++++ ENTRIES PROVIDED

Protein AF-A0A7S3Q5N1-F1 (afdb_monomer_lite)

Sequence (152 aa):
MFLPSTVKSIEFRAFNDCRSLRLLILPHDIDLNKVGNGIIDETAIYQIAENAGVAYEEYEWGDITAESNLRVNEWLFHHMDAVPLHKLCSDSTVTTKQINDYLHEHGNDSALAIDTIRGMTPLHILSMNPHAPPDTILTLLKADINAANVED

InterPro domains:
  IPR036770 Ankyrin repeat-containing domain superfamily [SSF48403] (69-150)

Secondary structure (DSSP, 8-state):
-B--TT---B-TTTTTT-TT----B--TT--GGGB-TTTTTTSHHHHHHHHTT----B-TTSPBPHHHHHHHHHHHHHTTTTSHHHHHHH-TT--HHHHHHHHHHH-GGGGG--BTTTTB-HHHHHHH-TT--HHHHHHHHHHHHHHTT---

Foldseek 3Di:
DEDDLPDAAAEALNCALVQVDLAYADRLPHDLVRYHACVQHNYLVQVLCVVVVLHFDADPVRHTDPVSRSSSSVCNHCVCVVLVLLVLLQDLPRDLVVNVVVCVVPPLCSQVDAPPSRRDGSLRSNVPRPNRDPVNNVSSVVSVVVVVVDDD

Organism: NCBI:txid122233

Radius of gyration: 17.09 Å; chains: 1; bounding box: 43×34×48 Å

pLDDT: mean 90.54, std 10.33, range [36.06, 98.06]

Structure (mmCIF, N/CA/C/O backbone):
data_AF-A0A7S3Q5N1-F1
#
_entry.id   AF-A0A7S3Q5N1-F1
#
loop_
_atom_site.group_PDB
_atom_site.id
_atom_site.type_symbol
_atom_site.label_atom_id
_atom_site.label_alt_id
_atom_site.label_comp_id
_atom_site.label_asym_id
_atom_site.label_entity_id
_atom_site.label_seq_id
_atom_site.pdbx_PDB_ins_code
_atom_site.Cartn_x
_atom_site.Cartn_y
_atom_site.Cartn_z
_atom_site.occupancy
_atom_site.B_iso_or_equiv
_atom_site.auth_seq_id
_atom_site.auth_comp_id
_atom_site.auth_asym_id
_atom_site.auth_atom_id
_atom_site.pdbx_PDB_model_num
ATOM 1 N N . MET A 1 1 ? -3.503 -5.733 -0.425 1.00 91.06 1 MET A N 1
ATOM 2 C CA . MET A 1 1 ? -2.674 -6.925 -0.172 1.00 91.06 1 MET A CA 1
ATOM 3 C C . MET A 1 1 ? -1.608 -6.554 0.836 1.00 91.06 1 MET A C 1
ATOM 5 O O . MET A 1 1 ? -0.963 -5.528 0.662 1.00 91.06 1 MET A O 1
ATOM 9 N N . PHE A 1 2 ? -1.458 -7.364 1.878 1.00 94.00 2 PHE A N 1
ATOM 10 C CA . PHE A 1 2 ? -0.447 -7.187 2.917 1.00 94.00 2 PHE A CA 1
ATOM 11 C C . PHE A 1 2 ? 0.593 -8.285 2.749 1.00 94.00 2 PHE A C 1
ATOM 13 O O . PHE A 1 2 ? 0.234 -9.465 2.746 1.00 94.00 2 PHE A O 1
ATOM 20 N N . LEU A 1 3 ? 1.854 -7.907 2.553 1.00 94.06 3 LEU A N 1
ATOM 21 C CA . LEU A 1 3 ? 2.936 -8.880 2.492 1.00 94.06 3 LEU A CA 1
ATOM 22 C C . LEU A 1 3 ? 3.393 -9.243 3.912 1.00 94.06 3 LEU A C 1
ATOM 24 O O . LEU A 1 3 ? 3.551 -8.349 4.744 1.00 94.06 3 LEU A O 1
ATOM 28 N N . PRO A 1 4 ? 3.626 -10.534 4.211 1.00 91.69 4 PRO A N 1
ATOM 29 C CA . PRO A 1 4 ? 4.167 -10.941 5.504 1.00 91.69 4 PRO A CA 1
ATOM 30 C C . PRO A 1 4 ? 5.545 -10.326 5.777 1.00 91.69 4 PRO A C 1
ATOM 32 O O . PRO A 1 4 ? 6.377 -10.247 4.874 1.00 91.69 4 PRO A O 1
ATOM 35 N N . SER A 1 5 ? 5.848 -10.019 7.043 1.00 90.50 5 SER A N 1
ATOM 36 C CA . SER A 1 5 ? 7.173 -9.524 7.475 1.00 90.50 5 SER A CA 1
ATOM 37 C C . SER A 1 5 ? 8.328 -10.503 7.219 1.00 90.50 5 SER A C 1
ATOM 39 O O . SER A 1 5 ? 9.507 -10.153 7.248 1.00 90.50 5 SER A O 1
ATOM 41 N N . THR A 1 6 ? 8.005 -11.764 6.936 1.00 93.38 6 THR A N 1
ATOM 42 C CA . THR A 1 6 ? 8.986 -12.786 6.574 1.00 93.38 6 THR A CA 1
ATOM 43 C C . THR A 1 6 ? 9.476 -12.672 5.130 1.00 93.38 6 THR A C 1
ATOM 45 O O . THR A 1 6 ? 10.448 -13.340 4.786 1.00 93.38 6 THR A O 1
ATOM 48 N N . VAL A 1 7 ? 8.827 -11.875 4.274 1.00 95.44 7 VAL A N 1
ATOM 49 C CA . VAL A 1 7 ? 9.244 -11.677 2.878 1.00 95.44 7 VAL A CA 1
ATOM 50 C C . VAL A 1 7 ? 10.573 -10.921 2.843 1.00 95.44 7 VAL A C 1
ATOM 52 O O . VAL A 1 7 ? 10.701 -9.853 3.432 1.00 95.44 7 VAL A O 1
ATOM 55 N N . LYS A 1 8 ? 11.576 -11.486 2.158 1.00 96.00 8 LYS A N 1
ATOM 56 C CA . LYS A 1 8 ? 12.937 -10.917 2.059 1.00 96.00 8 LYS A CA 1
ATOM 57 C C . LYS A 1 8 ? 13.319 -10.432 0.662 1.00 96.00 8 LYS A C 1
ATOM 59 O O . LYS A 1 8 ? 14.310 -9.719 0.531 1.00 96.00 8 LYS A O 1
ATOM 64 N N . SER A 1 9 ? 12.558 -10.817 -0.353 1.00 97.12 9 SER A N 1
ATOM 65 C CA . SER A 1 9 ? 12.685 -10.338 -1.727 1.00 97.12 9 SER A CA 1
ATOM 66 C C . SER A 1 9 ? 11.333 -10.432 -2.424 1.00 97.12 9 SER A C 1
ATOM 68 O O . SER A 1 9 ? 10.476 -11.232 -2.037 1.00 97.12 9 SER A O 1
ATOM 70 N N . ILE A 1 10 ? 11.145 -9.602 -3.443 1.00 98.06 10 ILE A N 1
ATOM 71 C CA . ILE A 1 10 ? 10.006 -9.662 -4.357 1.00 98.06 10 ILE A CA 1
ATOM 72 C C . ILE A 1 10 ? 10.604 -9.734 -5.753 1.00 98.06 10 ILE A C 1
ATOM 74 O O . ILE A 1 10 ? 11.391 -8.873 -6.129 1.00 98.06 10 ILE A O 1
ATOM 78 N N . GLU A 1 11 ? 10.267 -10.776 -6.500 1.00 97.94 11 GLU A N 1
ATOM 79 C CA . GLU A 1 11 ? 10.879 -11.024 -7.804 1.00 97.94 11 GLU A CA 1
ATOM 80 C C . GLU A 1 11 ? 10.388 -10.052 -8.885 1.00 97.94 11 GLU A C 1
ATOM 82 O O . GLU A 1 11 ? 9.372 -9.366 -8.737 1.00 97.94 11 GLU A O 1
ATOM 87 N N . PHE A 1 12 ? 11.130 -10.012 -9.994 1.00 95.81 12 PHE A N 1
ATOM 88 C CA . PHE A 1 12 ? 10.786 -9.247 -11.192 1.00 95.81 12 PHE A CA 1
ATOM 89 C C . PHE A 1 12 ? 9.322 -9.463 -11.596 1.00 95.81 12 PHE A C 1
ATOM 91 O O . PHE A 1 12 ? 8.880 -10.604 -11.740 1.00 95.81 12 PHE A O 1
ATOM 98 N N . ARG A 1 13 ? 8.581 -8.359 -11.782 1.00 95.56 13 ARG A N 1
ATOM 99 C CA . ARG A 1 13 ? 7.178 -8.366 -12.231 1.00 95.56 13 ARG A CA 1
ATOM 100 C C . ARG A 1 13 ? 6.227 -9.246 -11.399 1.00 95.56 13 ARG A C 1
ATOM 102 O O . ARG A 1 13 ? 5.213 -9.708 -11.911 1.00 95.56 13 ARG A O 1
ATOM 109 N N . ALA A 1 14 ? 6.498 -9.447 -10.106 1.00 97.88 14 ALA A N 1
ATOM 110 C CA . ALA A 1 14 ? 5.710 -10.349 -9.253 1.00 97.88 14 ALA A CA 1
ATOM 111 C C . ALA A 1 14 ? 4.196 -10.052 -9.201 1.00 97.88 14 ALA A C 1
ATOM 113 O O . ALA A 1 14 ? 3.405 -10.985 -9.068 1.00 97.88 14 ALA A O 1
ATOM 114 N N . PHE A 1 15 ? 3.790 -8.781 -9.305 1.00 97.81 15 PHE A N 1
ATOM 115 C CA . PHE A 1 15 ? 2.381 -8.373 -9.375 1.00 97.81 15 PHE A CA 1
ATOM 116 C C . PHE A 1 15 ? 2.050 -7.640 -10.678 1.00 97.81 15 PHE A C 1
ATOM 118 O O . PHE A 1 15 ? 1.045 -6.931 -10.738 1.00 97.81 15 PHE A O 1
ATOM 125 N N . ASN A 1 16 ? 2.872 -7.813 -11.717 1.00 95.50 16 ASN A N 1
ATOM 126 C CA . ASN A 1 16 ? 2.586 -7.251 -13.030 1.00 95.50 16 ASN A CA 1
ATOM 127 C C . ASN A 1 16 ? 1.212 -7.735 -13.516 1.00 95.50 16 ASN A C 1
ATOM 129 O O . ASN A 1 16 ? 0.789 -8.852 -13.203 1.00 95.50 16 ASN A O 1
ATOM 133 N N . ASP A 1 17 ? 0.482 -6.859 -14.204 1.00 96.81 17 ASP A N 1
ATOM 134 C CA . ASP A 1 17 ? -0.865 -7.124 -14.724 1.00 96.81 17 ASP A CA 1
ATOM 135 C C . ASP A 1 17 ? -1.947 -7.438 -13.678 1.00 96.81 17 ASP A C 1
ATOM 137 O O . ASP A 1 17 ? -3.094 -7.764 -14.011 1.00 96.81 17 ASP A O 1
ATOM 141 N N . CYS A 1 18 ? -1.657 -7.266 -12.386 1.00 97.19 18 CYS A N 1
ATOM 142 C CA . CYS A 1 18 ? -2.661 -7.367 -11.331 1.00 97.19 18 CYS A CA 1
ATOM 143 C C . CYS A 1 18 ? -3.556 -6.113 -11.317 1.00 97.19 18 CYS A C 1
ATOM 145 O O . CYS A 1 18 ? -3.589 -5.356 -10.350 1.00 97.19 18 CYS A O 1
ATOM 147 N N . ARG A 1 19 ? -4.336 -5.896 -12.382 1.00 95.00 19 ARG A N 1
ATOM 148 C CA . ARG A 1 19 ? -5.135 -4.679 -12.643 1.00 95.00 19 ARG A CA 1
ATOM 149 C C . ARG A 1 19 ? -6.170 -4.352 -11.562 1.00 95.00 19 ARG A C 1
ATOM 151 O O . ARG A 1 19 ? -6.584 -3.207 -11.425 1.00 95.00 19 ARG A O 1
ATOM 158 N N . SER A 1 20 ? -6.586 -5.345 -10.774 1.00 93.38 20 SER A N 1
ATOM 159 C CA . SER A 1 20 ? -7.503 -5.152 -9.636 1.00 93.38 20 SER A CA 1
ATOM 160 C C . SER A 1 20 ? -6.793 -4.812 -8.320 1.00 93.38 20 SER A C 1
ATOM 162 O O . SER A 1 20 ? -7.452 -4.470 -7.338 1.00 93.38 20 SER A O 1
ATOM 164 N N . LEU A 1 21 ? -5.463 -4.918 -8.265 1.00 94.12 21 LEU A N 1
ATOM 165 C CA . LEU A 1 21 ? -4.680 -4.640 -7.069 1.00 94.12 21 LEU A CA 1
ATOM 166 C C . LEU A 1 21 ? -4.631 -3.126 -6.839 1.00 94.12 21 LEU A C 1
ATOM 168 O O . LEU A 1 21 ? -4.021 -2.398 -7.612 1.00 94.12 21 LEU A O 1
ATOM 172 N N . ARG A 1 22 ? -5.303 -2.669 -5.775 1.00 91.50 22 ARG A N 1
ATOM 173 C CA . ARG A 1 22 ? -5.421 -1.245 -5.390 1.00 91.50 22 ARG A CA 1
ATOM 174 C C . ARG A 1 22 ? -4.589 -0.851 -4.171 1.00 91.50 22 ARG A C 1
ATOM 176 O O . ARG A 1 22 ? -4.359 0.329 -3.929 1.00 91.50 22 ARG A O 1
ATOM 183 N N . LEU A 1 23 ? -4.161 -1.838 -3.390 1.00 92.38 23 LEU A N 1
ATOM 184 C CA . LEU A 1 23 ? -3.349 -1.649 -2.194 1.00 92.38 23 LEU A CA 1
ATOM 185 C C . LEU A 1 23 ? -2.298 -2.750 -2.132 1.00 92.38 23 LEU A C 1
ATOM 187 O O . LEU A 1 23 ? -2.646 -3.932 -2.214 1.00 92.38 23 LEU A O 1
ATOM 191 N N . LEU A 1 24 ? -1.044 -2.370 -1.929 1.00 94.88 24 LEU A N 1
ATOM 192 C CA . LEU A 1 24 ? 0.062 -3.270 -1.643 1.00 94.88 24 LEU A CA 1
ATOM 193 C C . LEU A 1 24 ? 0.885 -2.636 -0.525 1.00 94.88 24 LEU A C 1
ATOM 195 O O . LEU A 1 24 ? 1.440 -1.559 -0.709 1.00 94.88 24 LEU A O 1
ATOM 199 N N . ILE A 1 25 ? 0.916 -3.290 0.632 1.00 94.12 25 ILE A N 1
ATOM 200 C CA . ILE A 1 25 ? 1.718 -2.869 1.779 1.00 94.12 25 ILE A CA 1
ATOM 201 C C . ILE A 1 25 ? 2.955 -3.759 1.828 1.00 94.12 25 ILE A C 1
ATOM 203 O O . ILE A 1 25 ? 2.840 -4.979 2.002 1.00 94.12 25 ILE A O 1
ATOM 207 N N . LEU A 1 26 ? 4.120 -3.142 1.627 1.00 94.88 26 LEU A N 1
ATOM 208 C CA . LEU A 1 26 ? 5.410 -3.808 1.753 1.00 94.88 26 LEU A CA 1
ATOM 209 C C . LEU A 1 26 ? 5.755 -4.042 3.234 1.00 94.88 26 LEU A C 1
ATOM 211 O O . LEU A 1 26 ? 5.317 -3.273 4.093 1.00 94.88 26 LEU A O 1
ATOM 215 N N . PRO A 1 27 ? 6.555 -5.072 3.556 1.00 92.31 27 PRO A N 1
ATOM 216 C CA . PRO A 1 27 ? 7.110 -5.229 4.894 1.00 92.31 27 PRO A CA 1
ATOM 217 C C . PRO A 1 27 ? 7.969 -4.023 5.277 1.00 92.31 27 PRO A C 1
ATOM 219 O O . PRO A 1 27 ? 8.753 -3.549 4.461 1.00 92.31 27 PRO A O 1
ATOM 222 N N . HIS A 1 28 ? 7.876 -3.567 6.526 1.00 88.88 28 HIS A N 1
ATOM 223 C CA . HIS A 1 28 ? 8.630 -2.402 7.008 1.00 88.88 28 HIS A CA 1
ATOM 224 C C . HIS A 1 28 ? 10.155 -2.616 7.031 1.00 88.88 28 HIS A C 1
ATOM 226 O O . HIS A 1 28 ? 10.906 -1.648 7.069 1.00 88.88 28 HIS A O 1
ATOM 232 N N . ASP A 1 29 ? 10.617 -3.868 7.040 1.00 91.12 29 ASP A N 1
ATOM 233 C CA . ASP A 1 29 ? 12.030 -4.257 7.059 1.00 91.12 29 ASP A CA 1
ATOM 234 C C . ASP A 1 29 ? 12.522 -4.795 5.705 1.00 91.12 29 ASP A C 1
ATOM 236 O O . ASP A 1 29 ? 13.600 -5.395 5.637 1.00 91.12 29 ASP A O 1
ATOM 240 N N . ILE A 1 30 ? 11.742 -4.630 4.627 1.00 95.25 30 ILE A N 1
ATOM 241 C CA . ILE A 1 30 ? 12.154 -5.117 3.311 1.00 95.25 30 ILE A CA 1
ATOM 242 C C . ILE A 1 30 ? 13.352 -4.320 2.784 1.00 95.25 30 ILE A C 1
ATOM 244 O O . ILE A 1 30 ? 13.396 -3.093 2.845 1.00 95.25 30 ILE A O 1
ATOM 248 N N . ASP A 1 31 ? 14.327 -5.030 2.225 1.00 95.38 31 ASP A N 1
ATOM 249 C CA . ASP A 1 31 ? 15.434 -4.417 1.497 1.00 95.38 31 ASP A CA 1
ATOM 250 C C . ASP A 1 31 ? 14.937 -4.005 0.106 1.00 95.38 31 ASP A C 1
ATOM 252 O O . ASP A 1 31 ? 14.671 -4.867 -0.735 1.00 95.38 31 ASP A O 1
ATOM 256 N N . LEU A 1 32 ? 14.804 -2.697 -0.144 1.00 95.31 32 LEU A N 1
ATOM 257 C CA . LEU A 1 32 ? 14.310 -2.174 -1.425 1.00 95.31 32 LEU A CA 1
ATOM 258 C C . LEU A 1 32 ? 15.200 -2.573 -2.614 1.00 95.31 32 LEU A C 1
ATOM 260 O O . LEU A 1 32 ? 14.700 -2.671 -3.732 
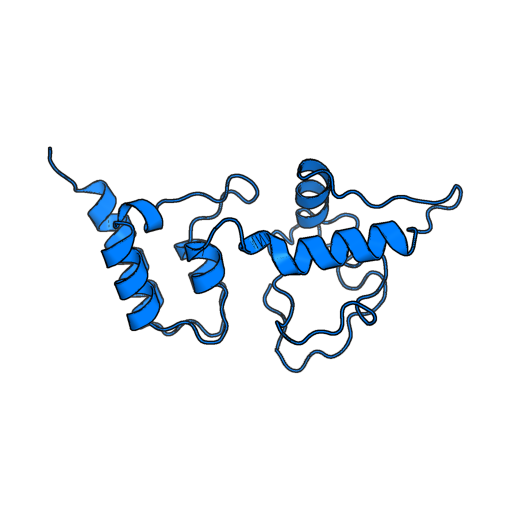1.00 95.31 32 LEU A O 1
ATOM 264 N N . ASN A 1 33 ? 16.476 -2.911 -2.386 1.00 93.75 33 ASN A N 1
ATOM 265 C CA . ASN A 1 33 ? 17.361 -3.435 -3.435 1.00 93.75 33 ASN A CA 1
ATOM 266 C C . ASN A 1 33 ? 17.005 -4.870 -3.860 1.00 93.75 33 ASN A C 1
ATOM 268 O O . ASN A 1 33 ? 17.517 -5.366 -4.862 1.00 93.75 33 ASN A O 1
ATOM 272 N N . LYS A 1 34 ? 16.152 -5.557 -3.091 1.00 96.12 34 LYS A N 1
ATOM 273 C CA . LYS A 1 34 ? 15.634 -6.905 -3.374 1.00 96.12 34 LYS A CA 1
ATOM 274 C C . LYS A 1 34 ? 14.180 -6.894 -3.835 1.00 96.12 34 LYS A C 1
ATOM 276 O O . LYS A 1 34 ? 13.543 -7.949 -3.879 1.00 96.12 34 LYS A O 1
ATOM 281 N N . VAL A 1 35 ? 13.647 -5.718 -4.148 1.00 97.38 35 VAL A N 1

++++++++

WHAT THIS TASK INVOLVES —
Give back the records above exactly, limited to the lines between the one holding "ATOM 32 O O" and the one holding "ATOM 43 C C", inclusive.

ANSWER FOR THIS EXERCISE —
ATOM 32 O O . PRO A 1 4 ? 6.377 -10.247 4.874 1.00 91.69 4 PRO A O 1
ATOM 35 N N . SER A 1 5 ? 5.848 -10.019 7.043 1.00 90.50 5 SER A N 1
ATOM 36 C CA . SER A 1 5 ? 7.173 -9.524 7.475 1.00 90.50 5 SER A CA 1
ATOM 37 C C . SER A 1 5 ? 8.328 -10.503 7.219 1.00 90.50 5 SER A C 1
ATOM 39 O O . SER A 1 5 ? 9.507 -10.153 7.248 1.00 90.50 5 SER A O 1
ATOM 41 N N . THR A 1 6 ? 8.005 -11.764 6.936 1.00 93.38 6 THR A N 1
ATOM 42 C CA . THR A 1 6 ? 8.986 -12.786 6.574 1.00 93.38 6 THR A CA 1
ATOM 43 C C . THR A 1 6 ? 9.476 -12.672 5.130 1.00 93.38 6 THR A C 1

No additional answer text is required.